YOUR ASSIGNMENT
Count the lines below that include the word "Centromere", then give that number and no other words.

Saved entries
↓

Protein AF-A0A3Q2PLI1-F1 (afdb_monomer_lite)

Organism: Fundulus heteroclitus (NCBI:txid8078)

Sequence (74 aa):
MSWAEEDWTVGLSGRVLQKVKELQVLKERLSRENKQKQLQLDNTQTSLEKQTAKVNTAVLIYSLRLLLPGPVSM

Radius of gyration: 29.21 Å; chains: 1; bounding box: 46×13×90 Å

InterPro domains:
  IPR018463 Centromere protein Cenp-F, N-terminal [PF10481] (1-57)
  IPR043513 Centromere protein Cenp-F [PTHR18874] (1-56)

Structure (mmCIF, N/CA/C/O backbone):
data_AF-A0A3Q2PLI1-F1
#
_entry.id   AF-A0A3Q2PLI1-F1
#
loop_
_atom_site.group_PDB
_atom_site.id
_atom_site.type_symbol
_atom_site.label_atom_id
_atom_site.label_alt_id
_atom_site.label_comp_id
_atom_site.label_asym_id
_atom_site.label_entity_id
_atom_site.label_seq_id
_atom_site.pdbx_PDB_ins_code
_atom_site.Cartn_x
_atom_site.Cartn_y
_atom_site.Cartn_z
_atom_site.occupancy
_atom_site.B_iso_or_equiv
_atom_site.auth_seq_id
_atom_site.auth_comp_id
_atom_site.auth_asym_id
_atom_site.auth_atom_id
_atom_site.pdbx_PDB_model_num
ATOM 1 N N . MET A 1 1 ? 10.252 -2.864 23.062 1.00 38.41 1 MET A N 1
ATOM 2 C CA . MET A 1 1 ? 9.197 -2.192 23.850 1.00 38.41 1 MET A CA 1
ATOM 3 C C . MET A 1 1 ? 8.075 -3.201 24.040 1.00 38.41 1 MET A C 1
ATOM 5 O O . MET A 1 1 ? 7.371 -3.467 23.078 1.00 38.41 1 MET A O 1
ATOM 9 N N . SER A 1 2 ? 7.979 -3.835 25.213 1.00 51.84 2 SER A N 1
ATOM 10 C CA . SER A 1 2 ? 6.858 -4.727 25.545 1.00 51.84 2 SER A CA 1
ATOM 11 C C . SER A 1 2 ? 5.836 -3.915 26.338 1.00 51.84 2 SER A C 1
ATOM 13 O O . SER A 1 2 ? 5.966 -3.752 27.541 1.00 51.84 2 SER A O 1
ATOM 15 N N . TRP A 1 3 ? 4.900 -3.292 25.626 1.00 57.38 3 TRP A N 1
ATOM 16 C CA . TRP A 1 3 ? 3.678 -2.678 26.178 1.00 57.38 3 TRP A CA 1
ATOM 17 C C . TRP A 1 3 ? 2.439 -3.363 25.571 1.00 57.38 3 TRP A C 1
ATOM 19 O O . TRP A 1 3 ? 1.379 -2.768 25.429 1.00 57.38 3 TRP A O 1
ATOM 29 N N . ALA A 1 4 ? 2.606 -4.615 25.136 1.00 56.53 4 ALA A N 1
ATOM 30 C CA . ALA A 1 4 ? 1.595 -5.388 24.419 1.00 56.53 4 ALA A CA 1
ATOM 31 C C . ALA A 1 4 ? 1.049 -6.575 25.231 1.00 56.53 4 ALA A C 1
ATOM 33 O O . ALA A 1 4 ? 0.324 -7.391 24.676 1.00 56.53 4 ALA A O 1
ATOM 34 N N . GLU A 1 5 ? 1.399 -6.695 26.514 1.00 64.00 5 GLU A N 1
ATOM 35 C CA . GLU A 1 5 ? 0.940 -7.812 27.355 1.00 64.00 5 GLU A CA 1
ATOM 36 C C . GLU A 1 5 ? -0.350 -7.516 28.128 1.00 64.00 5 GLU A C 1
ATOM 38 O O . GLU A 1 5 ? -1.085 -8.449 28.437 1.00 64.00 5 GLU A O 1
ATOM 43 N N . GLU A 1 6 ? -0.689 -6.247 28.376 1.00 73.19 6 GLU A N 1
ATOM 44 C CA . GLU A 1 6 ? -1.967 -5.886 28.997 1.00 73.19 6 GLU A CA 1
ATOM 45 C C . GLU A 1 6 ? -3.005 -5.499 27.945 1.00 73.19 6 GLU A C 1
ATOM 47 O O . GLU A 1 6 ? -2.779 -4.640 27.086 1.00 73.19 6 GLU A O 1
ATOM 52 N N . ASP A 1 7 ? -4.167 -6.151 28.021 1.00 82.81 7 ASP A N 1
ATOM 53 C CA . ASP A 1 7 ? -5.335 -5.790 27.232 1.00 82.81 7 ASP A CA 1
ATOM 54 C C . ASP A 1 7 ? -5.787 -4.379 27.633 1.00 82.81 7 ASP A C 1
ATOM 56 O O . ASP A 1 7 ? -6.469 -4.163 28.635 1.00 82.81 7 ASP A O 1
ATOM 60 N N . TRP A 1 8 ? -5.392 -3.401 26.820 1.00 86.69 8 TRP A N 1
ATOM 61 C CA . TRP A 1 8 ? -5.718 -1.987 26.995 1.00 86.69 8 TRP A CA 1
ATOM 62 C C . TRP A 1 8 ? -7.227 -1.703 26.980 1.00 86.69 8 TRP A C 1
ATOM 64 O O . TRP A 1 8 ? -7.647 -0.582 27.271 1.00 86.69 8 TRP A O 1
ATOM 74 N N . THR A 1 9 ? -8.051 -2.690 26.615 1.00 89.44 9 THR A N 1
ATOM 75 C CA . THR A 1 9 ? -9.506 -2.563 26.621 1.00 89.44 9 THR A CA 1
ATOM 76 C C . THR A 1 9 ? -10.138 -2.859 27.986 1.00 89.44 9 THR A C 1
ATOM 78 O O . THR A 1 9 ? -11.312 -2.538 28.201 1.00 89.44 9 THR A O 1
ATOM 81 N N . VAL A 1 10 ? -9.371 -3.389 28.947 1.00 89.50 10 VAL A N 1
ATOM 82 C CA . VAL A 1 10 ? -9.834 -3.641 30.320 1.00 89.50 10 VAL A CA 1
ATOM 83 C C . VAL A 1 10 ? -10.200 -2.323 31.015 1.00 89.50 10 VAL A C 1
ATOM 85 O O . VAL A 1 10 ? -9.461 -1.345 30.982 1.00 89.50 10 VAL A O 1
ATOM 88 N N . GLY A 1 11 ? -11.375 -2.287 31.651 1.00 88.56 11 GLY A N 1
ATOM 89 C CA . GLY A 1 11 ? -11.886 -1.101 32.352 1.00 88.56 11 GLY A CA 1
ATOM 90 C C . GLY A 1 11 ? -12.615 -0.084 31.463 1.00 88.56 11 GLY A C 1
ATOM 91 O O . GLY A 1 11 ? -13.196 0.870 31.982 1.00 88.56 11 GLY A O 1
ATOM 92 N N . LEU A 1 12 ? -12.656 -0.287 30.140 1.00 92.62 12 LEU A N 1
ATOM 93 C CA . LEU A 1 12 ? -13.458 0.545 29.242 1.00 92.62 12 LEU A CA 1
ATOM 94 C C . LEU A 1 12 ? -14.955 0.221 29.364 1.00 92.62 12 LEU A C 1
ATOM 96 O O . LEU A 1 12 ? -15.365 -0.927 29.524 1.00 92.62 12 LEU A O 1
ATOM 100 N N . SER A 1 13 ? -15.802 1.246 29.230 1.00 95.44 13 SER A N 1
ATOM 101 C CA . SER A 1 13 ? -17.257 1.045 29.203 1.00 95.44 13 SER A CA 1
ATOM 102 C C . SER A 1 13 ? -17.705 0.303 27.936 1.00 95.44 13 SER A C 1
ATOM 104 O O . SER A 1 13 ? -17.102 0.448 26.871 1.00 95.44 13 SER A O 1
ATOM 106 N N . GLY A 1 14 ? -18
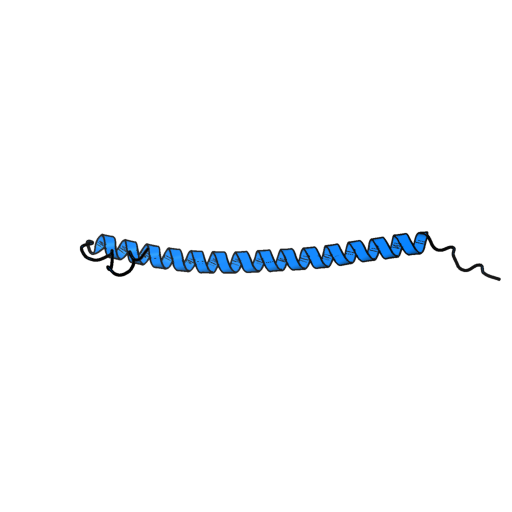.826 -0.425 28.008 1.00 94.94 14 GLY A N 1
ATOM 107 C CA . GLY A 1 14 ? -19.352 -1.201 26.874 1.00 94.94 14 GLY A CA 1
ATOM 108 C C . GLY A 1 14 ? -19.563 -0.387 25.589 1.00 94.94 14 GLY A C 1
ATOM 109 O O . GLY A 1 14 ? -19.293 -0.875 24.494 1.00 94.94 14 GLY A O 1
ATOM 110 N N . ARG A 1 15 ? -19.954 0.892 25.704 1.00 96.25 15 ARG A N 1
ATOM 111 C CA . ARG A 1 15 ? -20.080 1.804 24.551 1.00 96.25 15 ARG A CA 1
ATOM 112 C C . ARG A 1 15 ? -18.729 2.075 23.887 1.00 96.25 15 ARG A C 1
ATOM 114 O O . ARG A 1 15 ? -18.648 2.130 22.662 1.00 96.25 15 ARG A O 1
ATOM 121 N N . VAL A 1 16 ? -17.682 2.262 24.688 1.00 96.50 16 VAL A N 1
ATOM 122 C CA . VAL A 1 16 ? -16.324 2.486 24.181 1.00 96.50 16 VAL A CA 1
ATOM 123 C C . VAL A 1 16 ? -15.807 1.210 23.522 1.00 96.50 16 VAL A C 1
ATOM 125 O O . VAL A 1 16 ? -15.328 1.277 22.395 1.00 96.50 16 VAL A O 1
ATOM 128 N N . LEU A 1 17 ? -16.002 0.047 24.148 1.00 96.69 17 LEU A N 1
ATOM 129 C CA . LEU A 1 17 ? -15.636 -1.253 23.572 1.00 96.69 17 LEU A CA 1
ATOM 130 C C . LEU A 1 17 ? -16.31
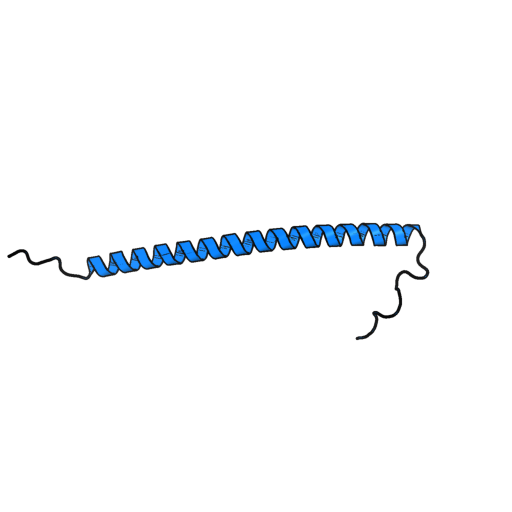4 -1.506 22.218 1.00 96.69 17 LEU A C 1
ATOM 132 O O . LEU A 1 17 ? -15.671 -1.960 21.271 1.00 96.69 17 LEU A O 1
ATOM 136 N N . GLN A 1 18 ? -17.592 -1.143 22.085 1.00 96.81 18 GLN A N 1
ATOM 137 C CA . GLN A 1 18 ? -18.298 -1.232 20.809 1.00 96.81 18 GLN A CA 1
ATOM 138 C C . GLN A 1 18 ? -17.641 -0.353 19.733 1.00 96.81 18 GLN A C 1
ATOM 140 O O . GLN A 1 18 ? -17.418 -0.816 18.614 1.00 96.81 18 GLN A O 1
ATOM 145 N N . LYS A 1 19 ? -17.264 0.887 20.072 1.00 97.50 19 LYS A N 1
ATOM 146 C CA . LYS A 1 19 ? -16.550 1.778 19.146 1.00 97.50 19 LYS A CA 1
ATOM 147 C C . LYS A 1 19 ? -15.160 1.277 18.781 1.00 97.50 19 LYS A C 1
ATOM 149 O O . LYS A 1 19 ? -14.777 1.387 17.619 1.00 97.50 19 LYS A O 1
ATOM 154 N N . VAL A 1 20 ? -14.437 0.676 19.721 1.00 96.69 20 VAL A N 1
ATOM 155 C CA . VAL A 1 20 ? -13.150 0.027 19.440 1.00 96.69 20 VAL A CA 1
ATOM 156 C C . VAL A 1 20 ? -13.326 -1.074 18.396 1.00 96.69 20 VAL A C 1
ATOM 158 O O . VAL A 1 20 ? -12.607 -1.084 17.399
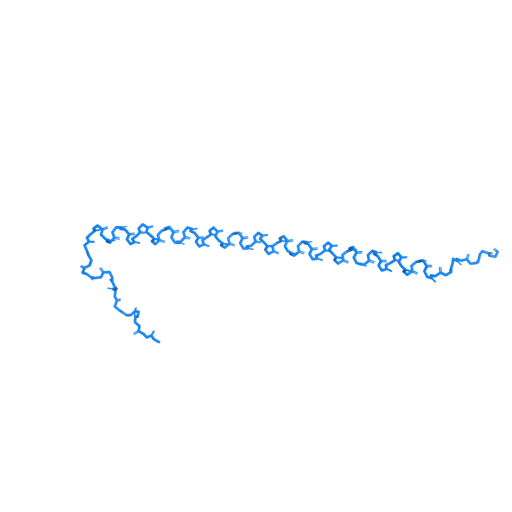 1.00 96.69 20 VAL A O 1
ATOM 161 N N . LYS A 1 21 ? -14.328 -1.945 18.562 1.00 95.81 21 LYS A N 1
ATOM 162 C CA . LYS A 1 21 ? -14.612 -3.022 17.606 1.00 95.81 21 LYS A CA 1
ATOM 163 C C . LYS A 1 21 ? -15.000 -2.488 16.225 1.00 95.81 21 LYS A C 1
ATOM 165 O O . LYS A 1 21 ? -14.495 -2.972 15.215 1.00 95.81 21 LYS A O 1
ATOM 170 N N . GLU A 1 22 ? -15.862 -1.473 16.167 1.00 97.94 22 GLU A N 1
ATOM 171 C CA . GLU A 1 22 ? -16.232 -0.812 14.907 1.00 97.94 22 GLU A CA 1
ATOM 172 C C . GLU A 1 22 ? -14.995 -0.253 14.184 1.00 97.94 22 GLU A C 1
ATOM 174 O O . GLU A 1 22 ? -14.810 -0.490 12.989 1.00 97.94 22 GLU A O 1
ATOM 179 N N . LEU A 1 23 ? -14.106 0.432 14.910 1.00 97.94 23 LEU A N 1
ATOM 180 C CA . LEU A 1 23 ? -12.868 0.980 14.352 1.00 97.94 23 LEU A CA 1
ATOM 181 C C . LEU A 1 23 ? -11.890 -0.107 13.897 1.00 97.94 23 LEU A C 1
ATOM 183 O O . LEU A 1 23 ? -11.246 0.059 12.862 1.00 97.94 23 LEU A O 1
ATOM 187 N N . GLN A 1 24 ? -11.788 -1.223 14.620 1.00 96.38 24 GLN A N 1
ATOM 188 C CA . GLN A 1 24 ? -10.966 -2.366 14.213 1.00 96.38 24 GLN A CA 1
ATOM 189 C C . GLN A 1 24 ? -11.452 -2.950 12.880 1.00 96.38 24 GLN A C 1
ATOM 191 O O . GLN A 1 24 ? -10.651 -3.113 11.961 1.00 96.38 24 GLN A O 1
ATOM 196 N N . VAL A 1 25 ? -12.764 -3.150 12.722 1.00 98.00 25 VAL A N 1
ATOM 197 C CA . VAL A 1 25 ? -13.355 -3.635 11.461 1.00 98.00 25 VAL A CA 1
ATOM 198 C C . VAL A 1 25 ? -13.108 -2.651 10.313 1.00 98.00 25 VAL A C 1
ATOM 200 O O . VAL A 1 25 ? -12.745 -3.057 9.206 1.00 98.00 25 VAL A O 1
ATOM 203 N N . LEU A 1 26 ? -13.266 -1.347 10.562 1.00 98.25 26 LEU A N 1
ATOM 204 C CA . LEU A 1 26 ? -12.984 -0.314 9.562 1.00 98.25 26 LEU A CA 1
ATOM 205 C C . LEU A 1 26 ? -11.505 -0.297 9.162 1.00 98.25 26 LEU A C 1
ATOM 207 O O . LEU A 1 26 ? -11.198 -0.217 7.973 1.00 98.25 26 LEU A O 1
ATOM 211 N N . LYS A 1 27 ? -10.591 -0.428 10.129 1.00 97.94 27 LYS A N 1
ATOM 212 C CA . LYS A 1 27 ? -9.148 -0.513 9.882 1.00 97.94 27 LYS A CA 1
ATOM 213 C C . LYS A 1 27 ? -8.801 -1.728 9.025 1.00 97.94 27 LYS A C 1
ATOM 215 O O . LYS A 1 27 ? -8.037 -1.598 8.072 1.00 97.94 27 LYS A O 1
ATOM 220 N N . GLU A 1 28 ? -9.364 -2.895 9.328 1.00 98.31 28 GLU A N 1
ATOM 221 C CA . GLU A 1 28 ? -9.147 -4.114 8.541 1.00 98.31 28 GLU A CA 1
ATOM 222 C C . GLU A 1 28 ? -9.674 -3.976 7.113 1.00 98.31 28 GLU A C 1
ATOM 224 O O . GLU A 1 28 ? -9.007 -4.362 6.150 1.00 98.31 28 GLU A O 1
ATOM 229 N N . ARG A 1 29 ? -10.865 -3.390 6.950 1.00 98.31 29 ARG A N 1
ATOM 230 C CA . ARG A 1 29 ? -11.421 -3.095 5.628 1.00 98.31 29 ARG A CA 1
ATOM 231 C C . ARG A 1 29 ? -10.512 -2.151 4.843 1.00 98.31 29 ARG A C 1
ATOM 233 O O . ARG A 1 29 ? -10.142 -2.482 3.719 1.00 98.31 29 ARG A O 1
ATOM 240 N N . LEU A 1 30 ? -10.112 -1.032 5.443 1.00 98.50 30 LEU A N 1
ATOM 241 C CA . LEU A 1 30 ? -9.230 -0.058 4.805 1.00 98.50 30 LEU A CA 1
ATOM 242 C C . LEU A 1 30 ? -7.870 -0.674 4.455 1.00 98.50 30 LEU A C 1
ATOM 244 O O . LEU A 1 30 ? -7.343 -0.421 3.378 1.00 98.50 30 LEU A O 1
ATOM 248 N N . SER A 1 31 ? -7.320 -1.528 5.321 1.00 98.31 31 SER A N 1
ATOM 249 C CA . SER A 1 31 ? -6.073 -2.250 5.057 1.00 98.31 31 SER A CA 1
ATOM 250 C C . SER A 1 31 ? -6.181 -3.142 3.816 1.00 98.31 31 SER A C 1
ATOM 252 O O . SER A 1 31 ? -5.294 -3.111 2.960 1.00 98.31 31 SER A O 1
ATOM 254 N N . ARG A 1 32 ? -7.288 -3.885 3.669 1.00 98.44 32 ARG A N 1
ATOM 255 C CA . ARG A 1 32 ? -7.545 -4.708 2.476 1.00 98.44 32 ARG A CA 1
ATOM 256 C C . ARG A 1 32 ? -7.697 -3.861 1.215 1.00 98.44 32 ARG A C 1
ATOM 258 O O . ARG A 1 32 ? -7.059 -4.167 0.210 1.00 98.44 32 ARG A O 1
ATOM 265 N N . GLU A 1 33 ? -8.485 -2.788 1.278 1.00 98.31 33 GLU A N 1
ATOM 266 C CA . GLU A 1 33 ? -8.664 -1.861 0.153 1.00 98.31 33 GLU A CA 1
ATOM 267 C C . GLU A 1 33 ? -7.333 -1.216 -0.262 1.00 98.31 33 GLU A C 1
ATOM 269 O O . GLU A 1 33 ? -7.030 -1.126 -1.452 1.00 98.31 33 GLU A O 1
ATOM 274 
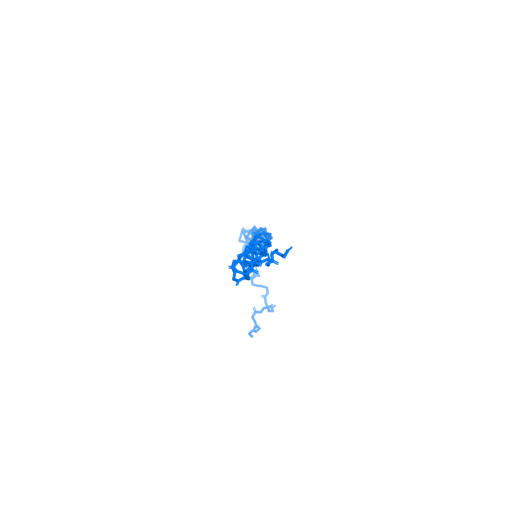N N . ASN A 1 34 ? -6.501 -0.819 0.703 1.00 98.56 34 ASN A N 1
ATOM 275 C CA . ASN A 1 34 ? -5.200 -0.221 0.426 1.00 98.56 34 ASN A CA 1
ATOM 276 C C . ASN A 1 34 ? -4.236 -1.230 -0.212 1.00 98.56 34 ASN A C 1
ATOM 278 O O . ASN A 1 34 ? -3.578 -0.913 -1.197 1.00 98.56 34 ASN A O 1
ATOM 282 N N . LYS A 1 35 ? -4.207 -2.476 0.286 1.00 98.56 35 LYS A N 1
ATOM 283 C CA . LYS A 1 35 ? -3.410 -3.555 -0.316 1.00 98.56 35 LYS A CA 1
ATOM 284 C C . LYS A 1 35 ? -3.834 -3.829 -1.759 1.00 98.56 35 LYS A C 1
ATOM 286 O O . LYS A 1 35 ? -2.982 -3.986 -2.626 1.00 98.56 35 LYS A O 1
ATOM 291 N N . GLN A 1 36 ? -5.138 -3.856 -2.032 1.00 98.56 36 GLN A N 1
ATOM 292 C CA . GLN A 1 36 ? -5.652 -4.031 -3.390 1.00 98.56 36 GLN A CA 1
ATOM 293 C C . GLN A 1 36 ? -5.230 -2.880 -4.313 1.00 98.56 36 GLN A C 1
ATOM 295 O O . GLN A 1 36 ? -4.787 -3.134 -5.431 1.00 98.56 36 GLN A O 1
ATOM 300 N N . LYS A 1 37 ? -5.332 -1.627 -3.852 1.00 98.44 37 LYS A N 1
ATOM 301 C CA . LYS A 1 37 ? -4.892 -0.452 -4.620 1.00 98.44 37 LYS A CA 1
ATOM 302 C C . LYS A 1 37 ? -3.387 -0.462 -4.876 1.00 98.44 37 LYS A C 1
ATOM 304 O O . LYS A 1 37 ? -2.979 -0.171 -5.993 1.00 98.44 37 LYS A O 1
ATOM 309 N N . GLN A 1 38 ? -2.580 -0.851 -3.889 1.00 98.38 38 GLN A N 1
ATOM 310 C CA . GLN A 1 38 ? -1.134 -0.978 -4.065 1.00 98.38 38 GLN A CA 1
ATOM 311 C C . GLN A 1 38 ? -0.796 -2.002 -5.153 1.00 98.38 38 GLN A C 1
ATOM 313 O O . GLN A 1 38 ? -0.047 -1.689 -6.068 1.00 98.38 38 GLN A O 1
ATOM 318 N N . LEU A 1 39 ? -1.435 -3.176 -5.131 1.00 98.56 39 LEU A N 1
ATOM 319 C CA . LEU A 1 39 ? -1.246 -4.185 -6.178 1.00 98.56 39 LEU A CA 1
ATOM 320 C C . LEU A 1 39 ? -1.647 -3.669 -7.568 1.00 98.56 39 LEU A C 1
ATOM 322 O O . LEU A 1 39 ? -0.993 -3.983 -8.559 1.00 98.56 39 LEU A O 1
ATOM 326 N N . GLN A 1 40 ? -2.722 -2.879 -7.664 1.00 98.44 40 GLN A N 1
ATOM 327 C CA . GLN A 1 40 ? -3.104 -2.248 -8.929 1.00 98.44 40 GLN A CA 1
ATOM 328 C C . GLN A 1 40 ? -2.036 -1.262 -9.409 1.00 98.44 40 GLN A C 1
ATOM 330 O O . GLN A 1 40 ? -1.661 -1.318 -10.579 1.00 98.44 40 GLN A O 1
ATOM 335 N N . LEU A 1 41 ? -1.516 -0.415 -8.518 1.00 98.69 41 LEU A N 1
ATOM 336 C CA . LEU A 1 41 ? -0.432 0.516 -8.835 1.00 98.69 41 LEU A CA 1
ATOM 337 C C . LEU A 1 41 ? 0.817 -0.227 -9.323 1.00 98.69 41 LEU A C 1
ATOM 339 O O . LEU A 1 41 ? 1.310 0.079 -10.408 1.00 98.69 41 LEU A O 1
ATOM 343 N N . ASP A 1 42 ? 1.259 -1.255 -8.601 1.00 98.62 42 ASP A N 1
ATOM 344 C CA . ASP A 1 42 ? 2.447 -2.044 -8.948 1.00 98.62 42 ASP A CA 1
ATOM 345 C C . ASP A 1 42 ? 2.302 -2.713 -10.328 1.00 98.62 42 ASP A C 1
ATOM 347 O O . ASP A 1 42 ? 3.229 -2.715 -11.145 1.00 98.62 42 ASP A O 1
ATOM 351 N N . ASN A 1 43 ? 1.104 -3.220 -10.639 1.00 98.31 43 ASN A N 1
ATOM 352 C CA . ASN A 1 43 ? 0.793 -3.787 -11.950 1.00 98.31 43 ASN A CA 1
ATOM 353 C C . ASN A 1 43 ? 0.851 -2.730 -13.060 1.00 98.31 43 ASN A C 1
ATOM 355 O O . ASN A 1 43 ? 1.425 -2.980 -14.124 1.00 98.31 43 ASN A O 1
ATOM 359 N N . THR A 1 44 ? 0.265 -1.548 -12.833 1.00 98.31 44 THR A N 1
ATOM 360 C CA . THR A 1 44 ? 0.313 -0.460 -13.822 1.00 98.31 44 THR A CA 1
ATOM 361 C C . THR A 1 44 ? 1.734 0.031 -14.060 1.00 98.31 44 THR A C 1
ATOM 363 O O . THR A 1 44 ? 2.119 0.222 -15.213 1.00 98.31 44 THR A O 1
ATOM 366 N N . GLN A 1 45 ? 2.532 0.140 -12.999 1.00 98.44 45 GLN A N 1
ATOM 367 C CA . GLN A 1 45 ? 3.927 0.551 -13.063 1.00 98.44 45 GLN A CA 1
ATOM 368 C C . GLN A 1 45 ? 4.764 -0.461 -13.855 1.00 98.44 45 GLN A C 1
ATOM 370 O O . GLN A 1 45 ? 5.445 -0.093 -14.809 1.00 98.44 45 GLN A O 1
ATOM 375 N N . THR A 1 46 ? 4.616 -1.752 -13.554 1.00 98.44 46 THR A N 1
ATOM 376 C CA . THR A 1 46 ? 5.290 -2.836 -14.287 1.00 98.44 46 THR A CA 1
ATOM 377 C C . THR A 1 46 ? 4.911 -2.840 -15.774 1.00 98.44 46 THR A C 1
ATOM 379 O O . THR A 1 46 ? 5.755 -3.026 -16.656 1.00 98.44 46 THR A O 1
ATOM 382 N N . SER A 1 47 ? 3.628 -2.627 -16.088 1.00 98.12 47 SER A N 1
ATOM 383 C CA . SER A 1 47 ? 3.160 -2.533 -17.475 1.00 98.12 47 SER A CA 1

↑

RESPONSE TO THIS TASK
2